DATA: Begin

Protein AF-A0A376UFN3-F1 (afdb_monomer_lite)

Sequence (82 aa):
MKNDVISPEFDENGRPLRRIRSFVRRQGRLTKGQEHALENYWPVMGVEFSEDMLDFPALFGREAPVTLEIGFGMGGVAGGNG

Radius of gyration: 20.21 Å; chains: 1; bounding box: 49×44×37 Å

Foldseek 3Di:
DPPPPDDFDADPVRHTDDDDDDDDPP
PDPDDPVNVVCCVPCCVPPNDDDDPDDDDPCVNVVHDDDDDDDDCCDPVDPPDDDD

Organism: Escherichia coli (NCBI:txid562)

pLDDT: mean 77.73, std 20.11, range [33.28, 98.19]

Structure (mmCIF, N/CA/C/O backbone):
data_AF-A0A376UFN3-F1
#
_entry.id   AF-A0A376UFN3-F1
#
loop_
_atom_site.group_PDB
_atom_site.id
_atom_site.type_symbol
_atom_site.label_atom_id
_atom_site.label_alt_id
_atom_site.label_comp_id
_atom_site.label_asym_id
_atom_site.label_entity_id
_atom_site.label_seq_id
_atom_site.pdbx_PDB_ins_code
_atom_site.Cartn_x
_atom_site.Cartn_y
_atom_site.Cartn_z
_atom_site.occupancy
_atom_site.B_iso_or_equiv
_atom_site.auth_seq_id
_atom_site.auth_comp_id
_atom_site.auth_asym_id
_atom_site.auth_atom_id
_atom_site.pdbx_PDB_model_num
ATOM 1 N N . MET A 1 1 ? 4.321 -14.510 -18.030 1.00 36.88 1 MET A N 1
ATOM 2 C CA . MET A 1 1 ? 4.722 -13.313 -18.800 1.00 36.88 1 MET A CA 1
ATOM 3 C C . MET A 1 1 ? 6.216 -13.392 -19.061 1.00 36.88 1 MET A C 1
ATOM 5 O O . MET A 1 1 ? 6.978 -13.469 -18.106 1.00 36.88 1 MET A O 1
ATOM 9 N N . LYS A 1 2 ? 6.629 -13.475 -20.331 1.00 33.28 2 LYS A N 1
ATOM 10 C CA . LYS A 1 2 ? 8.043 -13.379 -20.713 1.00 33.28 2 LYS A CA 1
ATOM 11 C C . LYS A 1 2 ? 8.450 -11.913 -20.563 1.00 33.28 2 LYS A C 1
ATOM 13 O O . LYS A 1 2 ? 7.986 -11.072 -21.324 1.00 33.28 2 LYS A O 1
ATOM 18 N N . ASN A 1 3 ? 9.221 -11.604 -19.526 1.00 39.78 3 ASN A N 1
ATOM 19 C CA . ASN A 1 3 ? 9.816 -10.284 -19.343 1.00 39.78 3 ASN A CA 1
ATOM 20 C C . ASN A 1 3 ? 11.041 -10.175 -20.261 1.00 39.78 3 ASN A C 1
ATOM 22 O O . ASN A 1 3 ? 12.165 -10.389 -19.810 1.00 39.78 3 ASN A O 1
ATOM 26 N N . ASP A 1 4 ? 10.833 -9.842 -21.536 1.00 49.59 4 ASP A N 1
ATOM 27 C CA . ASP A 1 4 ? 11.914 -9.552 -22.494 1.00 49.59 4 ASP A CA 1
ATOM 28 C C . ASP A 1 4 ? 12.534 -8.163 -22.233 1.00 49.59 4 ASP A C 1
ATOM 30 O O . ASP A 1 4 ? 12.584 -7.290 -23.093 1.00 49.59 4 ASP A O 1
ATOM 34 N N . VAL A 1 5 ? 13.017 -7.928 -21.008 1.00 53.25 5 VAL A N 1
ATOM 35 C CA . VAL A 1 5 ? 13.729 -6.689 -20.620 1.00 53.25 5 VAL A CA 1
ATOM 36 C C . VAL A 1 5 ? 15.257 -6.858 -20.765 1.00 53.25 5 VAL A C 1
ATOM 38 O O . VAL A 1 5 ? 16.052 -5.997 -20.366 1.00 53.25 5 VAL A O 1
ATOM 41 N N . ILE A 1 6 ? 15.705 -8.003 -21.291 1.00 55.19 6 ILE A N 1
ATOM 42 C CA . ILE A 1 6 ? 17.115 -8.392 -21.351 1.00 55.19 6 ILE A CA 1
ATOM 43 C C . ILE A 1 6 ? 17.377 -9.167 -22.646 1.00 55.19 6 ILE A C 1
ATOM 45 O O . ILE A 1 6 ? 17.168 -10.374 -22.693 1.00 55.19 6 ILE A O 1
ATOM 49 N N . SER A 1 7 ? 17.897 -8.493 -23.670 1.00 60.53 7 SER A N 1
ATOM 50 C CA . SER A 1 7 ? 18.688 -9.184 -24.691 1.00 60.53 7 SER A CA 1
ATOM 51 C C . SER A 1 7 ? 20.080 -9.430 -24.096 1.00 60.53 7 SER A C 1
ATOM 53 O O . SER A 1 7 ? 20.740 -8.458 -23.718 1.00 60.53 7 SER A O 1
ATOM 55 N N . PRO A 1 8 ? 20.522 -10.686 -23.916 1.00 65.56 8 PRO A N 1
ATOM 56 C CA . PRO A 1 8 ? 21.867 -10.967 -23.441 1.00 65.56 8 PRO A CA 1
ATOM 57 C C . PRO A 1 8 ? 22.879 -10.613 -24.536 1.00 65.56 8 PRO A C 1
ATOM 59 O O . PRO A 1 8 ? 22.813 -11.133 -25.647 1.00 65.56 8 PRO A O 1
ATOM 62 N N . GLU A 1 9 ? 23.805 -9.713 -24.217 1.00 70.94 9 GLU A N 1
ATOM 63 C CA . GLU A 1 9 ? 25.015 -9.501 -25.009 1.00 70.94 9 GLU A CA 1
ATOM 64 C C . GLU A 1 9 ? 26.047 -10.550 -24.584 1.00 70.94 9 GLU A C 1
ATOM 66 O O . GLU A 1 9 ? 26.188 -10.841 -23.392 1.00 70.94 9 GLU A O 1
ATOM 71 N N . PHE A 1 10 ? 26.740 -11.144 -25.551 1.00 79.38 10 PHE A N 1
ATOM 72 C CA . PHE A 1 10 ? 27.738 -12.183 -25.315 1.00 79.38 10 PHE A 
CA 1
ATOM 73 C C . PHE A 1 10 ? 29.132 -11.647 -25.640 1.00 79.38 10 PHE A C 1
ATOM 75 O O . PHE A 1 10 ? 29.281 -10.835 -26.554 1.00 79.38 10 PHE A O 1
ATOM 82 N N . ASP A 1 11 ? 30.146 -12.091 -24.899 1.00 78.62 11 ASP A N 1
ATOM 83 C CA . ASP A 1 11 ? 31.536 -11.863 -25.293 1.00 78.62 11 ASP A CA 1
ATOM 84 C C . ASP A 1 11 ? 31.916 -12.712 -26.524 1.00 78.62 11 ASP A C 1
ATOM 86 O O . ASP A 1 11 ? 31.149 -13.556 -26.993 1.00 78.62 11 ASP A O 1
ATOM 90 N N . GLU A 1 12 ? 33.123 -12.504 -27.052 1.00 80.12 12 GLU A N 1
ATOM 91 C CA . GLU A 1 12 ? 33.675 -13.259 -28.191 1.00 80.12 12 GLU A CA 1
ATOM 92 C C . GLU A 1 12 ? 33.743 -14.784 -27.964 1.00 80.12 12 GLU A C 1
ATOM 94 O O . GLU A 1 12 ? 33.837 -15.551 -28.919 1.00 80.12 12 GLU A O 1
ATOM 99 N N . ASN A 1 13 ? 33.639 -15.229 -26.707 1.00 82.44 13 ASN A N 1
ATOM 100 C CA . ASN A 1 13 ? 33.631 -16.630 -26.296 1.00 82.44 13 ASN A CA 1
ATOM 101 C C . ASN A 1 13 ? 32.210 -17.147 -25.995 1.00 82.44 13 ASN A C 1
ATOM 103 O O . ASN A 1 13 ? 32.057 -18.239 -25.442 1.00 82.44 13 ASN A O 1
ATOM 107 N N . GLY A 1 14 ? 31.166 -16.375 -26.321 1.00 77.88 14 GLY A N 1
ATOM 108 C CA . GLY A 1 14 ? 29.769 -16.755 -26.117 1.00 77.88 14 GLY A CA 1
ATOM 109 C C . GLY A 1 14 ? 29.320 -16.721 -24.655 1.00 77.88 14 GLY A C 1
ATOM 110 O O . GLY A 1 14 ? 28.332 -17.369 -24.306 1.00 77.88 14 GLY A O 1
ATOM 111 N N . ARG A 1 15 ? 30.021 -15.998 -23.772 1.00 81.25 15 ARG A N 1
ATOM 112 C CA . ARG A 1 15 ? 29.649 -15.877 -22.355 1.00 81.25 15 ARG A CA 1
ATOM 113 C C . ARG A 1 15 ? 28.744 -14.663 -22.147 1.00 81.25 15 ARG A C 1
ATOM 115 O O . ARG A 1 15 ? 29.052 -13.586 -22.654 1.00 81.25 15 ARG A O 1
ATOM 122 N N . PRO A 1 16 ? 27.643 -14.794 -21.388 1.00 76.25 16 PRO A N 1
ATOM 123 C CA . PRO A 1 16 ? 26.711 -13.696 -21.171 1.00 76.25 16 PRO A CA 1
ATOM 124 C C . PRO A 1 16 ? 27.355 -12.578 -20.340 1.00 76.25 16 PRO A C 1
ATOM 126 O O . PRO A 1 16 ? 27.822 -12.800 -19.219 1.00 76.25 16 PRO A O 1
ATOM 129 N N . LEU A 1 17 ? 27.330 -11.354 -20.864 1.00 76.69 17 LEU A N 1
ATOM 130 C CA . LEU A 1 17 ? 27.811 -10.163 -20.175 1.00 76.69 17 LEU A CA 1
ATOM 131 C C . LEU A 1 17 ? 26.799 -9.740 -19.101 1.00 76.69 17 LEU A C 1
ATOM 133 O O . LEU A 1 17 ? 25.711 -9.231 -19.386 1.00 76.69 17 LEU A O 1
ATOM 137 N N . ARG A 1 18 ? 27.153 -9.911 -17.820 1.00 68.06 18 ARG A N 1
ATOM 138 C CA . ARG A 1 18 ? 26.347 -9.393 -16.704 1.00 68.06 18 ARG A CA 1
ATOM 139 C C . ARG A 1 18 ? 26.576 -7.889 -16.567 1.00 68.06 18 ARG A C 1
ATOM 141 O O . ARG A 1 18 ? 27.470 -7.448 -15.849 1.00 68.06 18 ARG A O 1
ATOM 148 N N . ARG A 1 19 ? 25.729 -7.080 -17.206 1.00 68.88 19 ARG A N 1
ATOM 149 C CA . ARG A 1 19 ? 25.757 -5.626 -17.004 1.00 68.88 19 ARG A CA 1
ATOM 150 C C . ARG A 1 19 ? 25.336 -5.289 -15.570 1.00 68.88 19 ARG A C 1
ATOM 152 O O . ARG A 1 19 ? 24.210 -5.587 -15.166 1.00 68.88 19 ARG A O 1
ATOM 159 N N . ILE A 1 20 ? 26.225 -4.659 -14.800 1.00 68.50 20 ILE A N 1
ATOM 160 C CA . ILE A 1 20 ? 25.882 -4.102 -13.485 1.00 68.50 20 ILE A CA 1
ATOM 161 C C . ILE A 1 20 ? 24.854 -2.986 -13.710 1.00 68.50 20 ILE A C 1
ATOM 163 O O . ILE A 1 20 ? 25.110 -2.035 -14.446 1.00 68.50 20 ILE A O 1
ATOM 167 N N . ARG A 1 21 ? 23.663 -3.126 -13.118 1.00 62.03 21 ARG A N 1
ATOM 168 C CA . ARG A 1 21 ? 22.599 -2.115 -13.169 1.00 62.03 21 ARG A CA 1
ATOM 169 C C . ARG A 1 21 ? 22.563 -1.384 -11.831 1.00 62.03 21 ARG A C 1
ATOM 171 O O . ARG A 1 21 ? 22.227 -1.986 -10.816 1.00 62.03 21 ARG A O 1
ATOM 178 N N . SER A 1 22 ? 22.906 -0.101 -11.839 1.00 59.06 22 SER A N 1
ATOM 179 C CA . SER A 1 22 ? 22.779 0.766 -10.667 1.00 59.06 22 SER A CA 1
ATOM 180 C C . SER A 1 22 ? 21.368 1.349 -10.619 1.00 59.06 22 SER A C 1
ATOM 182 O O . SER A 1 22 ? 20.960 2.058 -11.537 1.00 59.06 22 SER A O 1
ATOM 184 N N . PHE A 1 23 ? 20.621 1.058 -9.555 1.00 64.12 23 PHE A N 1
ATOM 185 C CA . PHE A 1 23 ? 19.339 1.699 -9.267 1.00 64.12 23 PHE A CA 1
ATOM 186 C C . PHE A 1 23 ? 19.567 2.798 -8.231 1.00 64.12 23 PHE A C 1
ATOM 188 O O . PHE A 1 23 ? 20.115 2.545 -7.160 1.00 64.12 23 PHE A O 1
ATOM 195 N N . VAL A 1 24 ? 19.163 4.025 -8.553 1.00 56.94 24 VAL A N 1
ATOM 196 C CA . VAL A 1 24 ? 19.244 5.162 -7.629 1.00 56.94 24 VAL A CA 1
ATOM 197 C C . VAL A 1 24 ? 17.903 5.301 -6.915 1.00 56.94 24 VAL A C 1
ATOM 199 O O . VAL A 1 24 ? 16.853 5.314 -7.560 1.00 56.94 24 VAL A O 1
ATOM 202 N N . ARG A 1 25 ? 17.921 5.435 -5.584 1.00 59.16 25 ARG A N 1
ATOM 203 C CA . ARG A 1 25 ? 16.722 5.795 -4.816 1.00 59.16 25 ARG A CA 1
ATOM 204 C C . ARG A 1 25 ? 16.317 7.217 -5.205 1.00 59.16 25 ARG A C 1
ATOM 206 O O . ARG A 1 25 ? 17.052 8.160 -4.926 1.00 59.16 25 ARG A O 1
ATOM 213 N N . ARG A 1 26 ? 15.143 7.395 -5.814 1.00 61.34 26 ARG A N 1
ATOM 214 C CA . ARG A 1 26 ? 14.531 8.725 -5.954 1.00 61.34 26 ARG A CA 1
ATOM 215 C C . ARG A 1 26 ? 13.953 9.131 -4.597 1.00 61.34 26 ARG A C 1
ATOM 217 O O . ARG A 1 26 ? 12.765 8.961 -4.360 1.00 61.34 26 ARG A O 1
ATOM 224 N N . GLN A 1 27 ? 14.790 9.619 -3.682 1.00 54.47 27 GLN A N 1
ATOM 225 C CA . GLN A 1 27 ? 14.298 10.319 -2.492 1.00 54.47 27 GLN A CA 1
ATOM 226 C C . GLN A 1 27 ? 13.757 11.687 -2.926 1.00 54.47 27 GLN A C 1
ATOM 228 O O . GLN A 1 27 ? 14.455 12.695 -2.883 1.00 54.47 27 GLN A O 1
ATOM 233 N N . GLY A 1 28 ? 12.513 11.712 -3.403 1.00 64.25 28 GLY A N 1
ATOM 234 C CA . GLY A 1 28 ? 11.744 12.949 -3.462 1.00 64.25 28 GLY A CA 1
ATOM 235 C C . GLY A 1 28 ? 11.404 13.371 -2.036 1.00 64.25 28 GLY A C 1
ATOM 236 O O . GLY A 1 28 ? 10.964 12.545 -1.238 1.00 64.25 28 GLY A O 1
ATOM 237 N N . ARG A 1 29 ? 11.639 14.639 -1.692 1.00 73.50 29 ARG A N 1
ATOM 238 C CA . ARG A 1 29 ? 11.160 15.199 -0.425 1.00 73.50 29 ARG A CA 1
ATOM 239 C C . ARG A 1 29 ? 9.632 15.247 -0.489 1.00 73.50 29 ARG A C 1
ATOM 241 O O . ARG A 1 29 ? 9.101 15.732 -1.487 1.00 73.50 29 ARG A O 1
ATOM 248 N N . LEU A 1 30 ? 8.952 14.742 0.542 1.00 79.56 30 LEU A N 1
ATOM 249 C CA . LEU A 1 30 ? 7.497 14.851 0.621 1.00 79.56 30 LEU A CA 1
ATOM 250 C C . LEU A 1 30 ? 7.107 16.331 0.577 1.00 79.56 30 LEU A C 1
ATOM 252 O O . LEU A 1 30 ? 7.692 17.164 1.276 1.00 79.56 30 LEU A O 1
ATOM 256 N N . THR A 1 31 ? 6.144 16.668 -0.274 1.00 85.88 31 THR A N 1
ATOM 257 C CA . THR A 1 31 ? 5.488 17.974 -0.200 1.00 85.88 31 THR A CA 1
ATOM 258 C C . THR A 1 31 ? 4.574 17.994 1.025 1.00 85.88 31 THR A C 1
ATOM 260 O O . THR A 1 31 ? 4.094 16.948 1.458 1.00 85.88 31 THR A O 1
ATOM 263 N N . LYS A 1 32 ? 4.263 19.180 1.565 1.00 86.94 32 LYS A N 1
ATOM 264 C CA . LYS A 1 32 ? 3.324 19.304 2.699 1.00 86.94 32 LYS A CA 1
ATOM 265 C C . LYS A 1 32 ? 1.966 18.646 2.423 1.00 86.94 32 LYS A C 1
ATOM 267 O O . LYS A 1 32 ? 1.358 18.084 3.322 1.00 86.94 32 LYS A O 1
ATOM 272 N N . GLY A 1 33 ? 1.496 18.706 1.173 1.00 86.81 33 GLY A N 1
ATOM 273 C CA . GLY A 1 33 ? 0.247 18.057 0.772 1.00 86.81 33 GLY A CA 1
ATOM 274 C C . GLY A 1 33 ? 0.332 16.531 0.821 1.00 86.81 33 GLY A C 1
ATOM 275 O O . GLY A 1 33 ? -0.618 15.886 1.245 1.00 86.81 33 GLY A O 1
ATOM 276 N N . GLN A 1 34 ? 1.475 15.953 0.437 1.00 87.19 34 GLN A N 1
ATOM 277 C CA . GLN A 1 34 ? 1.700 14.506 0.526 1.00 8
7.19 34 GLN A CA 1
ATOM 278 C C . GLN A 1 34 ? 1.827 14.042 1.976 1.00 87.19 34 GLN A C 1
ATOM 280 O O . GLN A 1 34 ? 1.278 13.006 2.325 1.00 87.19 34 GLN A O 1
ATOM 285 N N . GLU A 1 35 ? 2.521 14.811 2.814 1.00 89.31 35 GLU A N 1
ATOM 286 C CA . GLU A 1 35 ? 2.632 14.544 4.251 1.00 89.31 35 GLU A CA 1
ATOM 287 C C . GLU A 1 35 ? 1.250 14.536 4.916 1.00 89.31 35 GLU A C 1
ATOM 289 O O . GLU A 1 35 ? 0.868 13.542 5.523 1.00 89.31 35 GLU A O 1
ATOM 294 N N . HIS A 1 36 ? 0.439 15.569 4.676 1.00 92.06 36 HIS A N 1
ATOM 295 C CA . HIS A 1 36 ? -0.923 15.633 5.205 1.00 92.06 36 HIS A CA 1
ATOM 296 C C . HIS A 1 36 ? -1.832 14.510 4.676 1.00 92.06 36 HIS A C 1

DATA: End

● TASK
Above are the records; repeat exactly the lines from the one holding "ATOM 71 N N" down to the one holding "ATOM 83 C CA", end lines included.

● FINISHED TASK
ATOM 71 N N . PHE A 1 10 ? 26.740 -11.144 -25.551 1.00 79.38 10 PHE A N 1
ATOM 72 C CA . PHE A 1 10 ? 27.738 -12.183 -25.315 1.00 79.38 10 PHE A 
CA 1
ATOM 73 C C . PHE A 1 10 ? 29.132 -11.647 -25.640 1.00 79.38 10 PHE A C 1
ATOM 75 O O . PHE A 1 10 ? 29.281 -10.835 -26.554 1.00 79.38 10 PHE A O 1
ATOM 82 N N . ASP A 1 11 ? 30.146 -12.091 -24.899 1.00 78.62 11 ASP A N 1
ATOM 83 C CA . ASP A 1 11 ? 31.536 -11.863 -25.293 1.00 78.62 11 ASP A CA 1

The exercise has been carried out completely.